From the entries below, please output exactly the lines starting at the one containing "ATOM 45 C C . ASP" and ending at the one containing "ATOM 60 C C", both included.
====== THE INPUT ======
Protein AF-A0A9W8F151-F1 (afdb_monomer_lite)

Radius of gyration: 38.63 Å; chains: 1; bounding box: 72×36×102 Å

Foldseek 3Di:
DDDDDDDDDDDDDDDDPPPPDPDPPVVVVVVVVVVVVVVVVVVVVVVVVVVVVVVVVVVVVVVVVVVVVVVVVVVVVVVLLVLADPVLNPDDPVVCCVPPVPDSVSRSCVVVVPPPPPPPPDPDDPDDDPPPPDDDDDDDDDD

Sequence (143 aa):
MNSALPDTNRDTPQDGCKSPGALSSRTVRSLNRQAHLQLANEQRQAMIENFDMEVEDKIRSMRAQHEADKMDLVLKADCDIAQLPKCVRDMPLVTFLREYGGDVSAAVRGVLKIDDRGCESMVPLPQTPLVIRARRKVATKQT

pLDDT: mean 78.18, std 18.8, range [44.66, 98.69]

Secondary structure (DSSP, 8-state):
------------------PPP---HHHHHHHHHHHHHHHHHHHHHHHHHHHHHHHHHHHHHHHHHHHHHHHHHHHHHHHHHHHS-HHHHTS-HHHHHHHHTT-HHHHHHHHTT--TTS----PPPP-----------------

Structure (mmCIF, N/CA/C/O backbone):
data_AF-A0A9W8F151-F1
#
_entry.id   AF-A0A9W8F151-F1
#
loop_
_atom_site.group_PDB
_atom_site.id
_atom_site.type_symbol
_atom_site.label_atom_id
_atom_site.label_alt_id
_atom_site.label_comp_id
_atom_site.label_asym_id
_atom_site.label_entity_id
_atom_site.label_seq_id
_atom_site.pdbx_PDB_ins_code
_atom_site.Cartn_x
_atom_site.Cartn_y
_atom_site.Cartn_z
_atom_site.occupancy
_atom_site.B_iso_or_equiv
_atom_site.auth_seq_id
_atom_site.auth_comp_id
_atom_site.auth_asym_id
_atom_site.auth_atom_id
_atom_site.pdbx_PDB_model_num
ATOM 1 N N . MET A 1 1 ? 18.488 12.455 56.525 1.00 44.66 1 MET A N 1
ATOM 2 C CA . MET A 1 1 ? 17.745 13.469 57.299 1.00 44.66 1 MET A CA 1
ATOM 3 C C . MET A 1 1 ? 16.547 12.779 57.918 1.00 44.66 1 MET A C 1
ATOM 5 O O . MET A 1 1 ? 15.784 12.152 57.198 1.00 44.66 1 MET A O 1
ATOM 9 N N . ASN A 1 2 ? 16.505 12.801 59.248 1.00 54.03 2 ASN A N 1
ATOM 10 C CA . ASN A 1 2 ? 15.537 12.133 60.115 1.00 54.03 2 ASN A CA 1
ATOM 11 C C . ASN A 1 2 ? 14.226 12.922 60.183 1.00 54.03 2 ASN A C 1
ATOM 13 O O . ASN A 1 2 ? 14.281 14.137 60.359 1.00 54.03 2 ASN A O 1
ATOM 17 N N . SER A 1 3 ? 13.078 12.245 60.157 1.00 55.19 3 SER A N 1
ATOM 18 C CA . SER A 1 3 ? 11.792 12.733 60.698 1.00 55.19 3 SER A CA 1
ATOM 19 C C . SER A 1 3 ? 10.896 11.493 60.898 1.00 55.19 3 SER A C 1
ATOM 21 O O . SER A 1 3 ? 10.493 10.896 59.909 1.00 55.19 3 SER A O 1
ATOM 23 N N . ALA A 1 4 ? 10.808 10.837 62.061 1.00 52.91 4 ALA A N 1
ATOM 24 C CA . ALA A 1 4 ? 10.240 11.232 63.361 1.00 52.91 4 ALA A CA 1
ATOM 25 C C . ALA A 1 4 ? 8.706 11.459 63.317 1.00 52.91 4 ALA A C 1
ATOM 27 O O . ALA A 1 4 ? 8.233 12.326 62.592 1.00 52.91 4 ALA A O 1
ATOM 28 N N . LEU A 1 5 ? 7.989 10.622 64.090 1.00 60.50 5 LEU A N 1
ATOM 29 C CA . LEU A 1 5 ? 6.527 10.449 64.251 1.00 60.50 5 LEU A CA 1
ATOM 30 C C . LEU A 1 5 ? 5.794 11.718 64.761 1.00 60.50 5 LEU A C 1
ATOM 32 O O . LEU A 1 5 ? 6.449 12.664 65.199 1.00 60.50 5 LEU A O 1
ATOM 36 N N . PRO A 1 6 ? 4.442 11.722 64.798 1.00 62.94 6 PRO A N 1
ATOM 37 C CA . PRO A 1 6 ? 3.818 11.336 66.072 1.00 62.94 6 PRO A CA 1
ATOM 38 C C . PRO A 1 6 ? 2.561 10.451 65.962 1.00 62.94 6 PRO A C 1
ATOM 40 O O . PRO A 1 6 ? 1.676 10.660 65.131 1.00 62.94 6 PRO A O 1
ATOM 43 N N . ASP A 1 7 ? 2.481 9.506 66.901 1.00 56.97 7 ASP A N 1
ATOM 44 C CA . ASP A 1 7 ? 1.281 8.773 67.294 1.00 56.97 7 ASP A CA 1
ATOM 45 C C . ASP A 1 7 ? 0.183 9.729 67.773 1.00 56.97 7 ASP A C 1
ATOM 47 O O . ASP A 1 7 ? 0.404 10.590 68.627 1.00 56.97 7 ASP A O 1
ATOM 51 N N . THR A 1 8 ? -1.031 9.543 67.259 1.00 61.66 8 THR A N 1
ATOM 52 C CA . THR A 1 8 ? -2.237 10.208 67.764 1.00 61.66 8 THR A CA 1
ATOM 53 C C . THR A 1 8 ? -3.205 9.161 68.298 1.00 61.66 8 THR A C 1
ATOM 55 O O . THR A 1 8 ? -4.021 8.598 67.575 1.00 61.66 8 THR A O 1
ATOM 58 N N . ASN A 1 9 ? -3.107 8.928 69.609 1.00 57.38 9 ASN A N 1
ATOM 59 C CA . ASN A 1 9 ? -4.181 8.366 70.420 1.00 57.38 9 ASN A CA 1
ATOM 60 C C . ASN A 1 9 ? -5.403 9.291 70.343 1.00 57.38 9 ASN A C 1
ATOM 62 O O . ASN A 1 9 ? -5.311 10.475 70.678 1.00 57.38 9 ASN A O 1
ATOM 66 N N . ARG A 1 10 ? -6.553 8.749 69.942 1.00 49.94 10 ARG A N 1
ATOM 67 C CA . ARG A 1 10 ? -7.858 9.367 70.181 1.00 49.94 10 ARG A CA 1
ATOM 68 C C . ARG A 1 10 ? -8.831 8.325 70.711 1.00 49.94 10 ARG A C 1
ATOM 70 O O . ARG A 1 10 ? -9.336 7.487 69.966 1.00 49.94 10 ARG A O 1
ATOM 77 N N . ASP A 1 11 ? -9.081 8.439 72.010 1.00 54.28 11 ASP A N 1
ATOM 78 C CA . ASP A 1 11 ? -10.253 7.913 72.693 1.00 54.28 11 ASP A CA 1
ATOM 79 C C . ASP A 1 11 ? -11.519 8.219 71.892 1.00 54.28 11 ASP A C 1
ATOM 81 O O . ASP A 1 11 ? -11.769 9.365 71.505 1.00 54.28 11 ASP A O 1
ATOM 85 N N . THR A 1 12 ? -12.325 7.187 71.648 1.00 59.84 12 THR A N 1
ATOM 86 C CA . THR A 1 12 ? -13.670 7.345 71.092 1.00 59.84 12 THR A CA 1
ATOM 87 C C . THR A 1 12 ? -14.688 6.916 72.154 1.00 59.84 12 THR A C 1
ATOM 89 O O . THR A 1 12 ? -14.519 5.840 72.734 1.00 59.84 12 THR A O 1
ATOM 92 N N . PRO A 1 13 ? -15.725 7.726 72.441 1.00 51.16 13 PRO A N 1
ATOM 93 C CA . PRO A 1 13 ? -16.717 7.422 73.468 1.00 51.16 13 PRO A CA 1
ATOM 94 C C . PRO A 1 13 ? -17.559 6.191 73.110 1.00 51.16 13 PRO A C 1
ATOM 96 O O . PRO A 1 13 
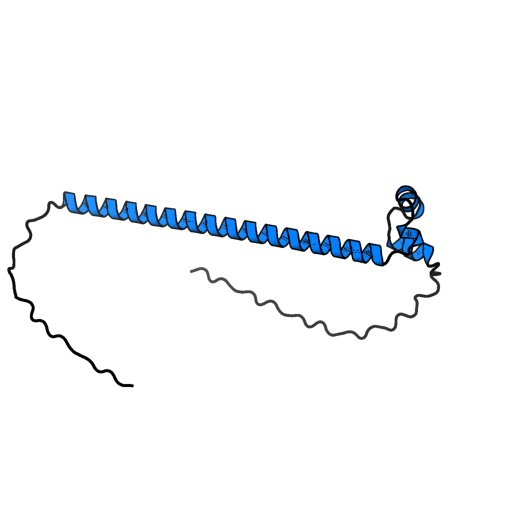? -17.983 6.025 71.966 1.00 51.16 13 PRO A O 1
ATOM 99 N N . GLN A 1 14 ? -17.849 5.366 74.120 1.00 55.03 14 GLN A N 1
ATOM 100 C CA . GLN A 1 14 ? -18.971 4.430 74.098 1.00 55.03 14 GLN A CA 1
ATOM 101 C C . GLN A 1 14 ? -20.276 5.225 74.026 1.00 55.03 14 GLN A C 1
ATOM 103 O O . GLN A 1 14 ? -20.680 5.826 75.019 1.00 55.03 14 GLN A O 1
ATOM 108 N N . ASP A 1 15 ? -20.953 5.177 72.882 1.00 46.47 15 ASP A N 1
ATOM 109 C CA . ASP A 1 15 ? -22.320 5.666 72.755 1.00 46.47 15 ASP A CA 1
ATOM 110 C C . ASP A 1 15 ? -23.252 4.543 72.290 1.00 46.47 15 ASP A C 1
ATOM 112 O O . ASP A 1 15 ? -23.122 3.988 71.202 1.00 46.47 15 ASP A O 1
======
====== THE INPUT ======
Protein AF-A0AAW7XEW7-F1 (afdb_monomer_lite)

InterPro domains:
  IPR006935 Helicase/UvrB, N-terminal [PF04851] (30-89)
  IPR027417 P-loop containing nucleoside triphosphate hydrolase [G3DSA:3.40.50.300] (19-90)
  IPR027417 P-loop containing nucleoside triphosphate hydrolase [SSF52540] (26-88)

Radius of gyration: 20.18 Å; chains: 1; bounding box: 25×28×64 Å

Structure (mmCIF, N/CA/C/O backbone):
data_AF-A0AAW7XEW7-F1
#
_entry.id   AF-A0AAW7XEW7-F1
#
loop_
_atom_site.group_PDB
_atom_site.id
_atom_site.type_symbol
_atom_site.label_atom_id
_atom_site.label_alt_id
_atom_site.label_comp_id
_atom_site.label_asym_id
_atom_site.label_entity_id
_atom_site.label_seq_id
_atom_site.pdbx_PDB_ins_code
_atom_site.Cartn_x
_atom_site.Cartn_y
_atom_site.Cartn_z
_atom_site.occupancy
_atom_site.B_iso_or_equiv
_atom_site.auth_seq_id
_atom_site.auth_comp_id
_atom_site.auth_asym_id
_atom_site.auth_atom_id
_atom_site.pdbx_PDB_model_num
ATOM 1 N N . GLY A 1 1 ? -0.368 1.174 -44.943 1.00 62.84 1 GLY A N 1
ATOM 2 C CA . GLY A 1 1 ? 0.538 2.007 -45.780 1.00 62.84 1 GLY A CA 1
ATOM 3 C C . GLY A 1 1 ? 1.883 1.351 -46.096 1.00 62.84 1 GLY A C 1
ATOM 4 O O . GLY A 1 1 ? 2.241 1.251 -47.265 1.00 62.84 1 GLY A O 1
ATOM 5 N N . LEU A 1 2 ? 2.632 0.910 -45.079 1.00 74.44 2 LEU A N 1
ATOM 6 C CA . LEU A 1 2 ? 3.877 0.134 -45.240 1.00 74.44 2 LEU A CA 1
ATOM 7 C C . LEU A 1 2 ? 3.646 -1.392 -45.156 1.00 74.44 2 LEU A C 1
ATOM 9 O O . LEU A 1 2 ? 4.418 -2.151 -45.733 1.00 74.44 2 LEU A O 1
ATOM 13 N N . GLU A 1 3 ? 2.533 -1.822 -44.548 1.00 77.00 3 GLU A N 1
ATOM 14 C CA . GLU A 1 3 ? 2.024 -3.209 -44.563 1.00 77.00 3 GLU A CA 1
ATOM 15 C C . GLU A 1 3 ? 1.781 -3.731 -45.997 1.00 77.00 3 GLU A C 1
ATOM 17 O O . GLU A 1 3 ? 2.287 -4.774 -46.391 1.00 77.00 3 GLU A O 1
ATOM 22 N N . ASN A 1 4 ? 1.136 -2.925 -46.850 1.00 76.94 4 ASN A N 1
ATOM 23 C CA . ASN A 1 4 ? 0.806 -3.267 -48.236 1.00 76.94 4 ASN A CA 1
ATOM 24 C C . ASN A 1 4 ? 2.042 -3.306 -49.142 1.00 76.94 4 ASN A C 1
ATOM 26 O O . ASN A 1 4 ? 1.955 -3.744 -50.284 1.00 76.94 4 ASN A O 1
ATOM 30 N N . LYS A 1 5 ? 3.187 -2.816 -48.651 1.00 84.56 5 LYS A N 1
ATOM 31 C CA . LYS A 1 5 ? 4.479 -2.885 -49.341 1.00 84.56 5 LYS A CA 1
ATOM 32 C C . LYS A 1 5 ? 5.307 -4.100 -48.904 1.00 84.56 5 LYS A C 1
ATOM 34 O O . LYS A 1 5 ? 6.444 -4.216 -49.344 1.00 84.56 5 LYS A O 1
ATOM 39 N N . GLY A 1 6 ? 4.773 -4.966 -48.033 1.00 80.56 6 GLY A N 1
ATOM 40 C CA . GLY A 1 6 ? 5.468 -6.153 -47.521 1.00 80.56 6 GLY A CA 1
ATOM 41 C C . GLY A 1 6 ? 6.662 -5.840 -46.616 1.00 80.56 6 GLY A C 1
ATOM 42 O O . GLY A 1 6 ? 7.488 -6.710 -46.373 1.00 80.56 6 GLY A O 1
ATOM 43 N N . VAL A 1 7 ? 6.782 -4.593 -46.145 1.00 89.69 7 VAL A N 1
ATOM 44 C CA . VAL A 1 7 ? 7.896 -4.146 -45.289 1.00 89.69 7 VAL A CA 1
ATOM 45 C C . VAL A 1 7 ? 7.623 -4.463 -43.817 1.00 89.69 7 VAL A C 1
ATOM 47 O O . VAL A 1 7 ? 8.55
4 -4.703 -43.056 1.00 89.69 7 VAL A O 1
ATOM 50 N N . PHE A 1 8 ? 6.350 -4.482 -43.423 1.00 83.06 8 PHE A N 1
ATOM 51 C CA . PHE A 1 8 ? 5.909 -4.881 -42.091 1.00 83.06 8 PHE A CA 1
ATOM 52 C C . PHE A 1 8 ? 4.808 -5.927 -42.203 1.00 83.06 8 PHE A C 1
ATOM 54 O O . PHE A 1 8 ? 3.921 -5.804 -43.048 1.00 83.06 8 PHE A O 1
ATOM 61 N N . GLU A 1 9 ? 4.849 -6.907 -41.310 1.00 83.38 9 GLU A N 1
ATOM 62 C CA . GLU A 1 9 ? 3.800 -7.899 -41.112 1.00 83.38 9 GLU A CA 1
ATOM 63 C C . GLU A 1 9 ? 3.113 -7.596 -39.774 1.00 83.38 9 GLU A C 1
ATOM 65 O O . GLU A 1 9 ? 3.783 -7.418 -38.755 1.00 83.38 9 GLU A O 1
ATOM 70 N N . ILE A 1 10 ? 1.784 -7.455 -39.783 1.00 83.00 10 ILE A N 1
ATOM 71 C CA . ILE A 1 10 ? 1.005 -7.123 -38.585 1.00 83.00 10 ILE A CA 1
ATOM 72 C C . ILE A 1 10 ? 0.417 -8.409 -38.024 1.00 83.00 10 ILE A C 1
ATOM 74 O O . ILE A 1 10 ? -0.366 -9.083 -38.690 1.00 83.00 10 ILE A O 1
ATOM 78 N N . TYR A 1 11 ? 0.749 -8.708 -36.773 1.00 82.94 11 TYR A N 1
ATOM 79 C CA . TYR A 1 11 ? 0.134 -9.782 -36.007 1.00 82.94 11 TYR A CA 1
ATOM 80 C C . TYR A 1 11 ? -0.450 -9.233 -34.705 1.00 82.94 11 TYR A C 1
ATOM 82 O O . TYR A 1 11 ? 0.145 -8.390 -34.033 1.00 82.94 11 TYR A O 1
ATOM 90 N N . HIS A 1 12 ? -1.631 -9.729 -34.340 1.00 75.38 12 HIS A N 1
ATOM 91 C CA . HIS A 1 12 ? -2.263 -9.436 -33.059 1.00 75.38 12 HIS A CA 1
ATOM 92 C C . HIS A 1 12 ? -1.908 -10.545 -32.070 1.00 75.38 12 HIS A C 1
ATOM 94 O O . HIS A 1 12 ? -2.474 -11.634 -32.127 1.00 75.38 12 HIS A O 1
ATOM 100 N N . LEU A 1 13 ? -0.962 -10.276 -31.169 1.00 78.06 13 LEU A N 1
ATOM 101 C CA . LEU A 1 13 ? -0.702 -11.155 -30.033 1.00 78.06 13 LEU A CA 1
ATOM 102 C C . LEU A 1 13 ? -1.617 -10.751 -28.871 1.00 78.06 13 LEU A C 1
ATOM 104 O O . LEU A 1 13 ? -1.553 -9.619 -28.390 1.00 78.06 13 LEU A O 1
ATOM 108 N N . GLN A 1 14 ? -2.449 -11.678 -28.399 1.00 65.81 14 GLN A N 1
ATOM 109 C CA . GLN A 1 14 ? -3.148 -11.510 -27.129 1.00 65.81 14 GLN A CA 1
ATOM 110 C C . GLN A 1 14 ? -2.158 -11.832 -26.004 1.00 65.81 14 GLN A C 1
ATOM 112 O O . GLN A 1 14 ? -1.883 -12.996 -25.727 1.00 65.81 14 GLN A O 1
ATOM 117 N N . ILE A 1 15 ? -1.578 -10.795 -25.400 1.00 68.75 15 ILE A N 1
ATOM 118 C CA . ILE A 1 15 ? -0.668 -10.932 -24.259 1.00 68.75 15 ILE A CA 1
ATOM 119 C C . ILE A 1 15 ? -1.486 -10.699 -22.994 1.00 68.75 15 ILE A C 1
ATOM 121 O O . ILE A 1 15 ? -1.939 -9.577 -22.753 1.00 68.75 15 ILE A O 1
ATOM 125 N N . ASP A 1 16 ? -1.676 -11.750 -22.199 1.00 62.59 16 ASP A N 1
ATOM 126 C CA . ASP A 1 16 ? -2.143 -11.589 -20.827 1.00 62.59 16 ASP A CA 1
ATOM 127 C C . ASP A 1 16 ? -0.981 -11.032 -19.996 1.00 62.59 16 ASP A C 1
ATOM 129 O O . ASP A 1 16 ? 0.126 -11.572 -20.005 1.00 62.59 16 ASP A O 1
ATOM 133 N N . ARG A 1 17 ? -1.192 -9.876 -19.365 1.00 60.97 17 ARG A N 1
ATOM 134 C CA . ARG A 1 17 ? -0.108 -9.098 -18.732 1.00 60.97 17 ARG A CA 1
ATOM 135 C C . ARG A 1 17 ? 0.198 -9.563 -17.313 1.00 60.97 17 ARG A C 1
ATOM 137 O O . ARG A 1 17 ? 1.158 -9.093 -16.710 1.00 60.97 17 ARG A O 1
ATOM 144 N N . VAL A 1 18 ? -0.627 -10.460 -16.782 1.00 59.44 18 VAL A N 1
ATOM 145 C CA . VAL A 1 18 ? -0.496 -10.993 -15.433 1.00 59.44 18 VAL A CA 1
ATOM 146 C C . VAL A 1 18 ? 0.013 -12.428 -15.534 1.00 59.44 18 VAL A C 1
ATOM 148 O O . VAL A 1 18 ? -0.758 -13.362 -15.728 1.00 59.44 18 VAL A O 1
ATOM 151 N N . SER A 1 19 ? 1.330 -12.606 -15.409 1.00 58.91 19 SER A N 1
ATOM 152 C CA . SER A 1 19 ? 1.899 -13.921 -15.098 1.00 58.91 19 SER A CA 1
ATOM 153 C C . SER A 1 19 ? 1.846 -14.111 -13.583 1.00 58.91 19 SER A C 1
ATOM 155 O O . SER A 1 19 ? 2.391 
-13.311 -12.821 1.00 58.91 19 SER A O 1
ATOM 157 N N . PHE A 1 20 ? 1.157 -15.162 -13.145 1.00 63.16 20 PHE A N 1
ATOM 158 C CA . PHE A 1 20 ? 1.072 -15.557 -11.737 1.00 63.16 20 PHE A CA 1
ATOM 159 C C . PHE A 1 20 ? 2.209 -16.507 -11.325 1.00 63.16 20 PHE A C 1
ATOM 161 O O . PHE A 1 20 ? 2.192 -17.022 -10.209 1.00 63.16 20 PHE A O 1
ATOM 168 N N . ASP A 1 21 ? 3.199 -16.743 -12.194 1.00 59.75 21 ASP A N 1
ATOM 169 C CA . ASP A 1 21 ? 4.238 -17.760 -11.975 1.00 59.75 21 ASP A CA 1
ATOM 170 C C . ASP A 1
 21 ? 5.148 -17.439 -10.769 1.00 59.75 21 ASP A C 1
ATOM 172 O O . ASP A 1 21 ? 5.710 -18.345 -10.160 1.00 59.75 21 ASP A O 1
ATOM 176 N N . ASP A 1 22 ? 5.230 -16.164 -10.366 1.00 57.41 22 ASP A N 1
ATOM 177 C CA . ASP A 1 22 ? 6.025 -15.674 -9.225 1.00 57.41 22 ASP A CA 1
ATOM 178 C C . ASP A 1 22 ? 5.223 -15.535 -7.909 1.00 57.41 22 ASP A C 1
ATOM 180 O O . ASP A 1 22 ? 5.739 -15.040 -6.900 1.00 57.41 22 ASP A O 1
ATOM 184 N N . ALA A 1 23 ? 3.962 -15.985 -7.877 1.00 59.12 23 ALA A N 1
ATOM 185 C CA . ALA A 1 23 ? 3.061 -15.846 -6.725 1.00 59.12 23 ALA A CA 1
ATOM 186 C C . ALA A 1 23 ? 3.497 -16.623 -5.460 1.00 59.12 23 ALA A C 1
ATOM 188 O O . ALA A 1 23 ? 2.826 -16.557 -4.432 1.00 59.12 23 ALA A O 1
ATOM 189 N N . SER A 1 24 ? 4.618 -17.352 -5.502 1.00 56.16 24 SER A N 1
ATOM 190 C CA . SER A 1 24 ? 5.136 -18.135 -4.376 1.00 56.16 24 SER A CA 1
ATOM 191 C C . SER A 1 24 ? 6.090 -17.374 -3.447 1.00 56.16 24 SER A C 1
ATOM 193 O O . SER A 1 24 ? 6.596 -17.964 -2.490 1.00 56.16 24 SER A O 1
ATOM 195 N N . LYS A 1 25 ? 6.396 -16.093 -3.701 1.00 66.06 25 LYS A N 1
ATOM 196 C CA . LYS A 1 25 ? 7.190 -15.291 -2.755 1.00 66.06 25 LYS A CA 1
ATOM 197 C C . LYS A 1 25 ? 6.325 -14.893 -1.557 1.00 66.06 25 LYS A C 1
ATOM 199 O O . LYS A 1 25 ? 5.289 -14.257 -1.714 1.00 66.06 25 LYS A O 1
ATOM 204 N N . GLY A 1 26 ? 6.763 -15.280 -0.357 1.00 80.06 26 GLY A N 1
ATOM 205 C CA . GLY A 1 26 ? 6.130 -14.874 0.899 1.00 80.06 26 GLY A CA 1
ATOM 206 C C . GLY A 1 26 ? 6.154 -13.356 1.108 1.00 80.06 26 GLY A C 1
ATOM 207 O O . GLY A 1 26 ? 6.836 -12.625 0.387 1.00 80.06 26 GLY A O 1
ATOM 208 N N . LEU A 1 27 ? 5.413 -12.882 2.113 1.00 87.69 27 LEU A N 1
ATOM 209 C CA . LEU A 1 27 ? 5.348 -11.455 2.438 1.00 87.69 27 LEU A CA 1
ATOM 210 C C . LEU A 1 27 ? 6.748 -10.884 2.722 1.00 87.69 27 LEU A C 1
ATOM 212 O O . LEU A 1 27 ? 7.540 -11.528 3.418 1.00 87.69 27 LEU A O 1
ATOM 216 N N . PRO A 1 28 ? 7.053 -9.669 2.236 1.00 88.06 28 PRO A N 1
======
TASK RESULT ::
ATOM 45 C C . ASP A 1 7 ? 0.183 9.729 67.773 1.00 56.97 7 ASP A C 1
ATOM 47 O O . ASP A 1 7 ? 0.404 10.590 68.627 1.00 56.97 7 ASP A O 1
ATOM 51 N N . THR A 1 8 ? -1.031 9.543 67.259 1.00 61.66 8 THR A N 1
ATOM 52 C CA . THR A 1 8 ? -2.237 10.208 67.764 1.00 61.66 8 THR A CA 1
ATOM 53 C C . THR A 1 8 ? -3.205 9.161 68.298 1.00 61.66 8 THR A C 1
ATOM 55 O O . THR A 1 8 ? -4.021 8.598 67.575 1.00 61.66 8 THR A O 1
ATOM 58 N N . ASN A 1 9 ? -3.107 8.928 69.609 1.00 57.38 9 ASN A N 1
ATOM 59 C CA . ASN A 1 9 ? -4.181 8.366 70.420 1.00 57.38 9 ASN A CA 1
ATOM 60 C C . ASN A 1 9 ? -5.403 9.291 70.343 1.00 57.38 9 ASN A C 1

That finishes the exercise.